Improved manufacturing and performance of the dual-sided microstructured semiconductor neutron detector (DS-MSND)

摘要

Microstructured semiconductor neutron detectors (MSNDs) have shown to be a viable candidate for ~3He detector replacements offering low cost, minimal power consumption, and high intrinsic thermal-neutron detection efficiency. MSNDs are vertically operated pvn-diodes with microfeatures etched into the semiconductor substrate that are subsequently backfilled with neutron conversion material. Charged particles emitted after a neutron is absorbed within an microfeature can interact in the adjacent semiconductor substrate, and those interactions can then be measured. Commercially produced MSNDs have an intrinsic thermal-neutron detection efficiency of approximately 30%. The dual-sided microstructured semiconductor neutron detector (DS-MSND) is a pvp-type diode, which implements microstructures on the back-side of a MSND that complement the front-side microstructures and eliminate neutron free streaming paths.

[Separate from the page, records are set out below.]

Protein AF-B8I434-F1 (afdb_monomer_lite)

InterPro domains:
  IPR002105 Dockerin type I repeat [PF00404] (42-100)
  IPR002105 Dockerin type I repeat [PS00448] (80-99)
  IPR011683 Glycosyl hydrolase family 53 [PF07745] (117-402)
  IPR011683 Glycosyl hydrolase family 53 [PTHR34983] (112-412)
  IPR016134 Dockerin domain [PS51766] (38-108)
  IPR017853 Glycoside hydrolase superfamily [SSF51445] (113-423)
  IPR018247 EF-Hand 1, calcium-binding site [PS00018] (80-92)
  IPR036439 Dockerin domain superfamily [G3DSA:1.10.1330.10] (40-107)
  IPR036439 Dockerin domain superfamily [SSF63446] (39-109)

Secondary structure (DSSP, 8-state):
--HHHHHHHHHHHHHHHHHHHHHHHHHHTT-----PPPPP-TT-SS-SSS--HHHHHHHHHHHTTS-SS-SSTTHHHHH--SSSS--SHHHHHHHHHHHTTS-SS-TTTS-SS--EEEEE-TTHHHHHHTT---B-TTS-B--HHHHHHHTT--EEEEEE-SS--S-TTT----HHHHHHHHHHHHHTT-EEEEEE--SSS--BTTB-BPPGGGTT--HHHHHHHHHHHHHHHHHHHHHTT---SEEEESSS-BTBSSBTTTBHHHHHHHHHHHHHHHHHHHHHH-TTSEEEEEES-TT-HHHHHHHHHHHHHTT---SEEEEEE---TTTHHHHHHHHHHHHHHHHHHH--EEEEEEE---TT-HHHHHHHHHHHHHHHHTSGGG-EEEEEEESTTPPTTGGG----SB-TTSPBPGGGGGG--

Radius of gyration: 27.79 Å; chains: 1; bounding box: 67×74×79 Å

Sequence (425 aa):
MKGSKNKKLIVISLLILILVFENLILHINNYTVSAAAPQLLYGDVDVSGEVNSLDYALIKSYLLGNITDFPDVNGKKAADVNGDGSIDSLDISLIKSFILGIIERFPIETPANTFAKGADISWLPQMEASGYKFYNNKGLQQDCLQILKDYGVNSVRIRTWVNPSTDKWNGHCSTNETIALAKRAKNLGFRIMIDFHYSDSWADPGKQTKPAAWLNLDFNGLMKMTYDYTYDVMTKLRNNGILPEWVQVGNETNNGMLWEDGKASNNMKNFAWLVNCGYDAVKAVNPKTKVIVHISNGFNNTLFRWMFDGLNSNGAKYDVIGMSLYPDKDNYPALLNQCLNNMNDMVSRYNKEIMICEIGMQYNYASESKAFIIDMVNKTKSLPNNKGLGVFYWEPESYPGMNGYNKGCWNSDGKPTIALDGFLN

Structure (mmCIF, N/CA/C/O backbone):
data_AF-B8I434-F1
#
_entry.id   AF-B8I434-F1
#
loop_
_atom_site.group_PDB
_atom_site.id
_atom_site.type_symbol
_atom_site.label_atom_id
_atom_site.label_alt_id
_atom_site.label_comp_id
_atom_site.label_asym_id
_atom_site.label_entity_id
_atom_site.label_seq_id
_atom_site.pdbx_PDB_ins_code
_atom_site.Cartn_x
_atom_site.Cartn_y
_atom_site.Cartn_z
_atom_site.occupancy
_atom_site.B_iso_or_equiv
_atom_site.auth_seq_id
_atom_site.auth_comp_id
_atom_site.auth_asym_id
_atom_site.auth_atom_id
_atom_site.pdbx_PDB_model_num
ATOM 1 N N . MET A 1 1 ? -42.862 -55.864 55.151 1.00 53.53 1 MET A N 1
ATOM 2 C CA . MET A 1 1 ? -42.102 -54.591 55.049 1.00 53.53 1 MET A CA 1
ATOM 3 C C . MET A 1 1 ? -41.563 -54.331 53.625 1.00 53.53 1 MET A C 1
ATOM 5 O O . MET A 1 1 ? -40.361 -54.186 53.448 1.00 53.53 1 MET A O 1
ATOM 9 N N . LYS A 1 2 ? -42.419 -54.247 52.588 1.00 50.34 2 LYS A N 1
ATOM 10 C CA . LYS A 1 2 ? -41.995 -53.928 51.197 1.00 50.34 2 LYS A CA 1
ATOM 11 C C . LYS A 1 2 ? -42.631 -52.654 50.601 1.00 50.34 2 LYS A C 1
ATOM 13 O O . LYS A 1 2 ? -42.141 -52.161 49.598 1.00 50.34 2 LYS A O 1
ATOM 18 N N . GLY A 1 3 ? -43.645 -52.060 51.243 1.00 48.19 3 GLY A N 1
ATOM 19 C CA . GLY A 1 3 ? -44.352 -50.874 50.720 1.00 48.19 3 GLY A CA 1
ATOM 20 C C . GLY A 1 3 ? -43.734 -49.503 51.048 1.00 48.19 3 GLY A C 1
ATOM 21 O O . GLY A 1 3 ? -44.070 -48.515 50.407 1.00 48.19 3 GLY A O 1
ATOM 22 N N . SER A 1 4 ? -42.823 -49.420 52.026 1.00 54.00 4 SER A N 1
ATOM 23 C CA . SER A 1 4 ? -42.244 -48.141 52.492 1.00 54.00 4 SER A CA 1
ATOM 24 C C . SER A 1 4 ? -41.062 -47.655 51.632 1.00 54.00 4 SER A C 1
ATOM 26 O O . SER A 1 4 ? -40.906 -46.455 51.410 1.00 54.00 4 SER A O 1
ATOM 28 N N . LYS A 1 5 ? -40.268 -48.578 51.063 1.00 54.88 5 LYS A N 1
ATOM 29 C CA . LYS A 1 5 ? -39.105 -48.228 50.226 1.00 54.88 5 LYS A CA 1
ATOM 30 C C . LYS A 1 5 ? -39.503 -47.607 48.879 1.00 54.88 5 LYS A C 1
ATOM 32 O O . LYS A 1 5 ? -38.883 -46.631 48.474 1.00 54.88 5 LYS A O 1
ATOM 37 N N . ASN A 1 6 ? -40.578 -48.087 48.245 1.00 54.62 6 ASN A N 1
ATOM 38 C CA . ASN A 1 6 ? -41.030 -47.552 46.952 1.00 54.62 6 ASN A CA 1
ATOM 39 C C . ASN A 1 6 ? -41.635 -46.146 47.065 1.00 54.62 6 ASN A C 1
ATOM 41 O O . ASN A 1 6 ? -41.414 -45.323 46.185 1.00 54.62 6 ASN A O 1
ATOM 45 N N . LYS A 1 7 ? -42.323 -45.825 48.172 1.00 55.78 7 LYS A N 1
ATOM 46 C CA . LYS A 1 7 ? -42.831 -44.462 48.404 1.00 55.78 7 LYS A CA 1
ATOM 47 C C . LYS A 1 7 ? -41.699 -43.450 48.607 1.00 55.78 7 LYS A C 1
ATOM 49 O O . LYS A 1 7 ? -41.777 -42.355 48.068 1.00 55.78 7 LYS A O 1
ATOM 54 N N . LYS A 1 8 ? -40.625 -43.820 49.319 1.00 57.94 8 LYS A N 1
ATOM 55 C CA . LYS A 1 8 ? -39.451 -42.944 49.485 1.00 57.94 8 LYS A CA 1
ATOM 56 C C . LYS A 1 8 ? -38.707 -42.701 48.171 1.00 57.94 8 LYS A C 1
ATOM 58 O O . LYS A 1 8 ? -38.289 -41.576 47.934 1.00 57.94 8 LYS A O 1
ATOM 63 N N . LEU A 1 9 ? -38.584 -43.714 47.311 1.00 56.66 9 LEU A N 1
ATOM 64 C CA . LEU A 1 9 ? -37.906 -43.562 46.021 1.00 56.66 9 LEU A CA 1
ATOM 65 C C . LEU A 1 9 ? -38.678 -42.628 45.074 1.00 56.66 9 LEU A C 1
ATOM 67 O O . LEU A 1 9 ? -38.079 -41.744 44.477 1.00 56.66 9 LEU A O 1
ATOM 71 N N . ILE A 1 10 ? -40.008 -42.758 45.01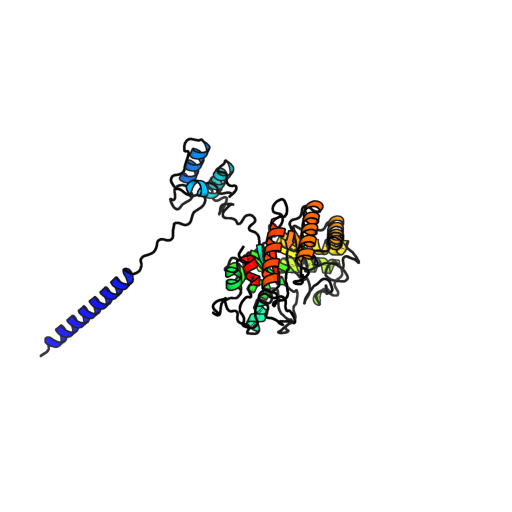4 1.00 64.00 10 ILE A N 1
ATOM 72 C CA . ILE A 1 10 ? -40.868 -41.899 44.181 1.00 64.00 10 ILE A CA 1
ATOM 73 C C . ILE A 1 10 ? -40.833 -40.441 44.662 1.00 64.00 10 ILE A C 1
ATOM 75 O O . ILE A 1 10 ? -40.743 -39.530 43.846 1.00 64.00 10 ILE A O 1
ATOM 79 N N . VAL A 1 11 ? -40.842 -40.210 45.980 1.00 66.50 11 VAL A N 1
ATOM 80 C CA . VAL A 1 11 ? -40.764 -38.853 46.549 1.00 66.50 11 VAL A CA 1
ATOM 81 C C . VAL A 1 11 ? -39.405 -38.201 46.266 1.00 66.50 11 VAL A C 1
ATOM 83 O O . VAL A 1 11 ? -39.362 -37.025 45.919 1.00 66.50 11 VAL A O 1
ATOM 86 N N . ILE A 1 12 ? -38.306 -38.960 46.338 1.00 67.12 12 ILE A N 1
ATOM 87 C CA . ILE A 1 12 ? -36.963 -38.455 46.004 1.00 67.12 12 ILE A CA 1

The intrinsic thermal-neutron detection efficiency of DS-MSNDs was previously limited to less than 55%. The major limiting factor in detection efficiency of DS-MSNDs was determined to be the ~6LiF powder packing fraction within the DS-MSND trenches. The packing fraction was previously assumed to be greater than 90%; however, recent measurements show the actual packing fraction was approximately 30%. MCNP6 simulations were performed with the updated packing fraction and showed good agreement with the detection efficiencies measured with the previous generation of detectors. A new backfilling method was developed that utilizes a mixture of two ~6LiF powders with different powder particle size distributions. In the new method the powder is pressed into the DS-MSND trenches with a roller instead of using the centrifugal backfill method, which could remove previously backfilled material during the back-side trench filling centrifuge process. The new backfill method has improved the attainable ~6LiF packing fraction to 55%. The new ~6LiF backfilling method coupled with an improved wet etching process have yielded DS-MSNDs with intrinsic thermal-neutron detection efficiencies as high as 69.2 ± 0.8%, which matched well with updated MCNP6 simulations.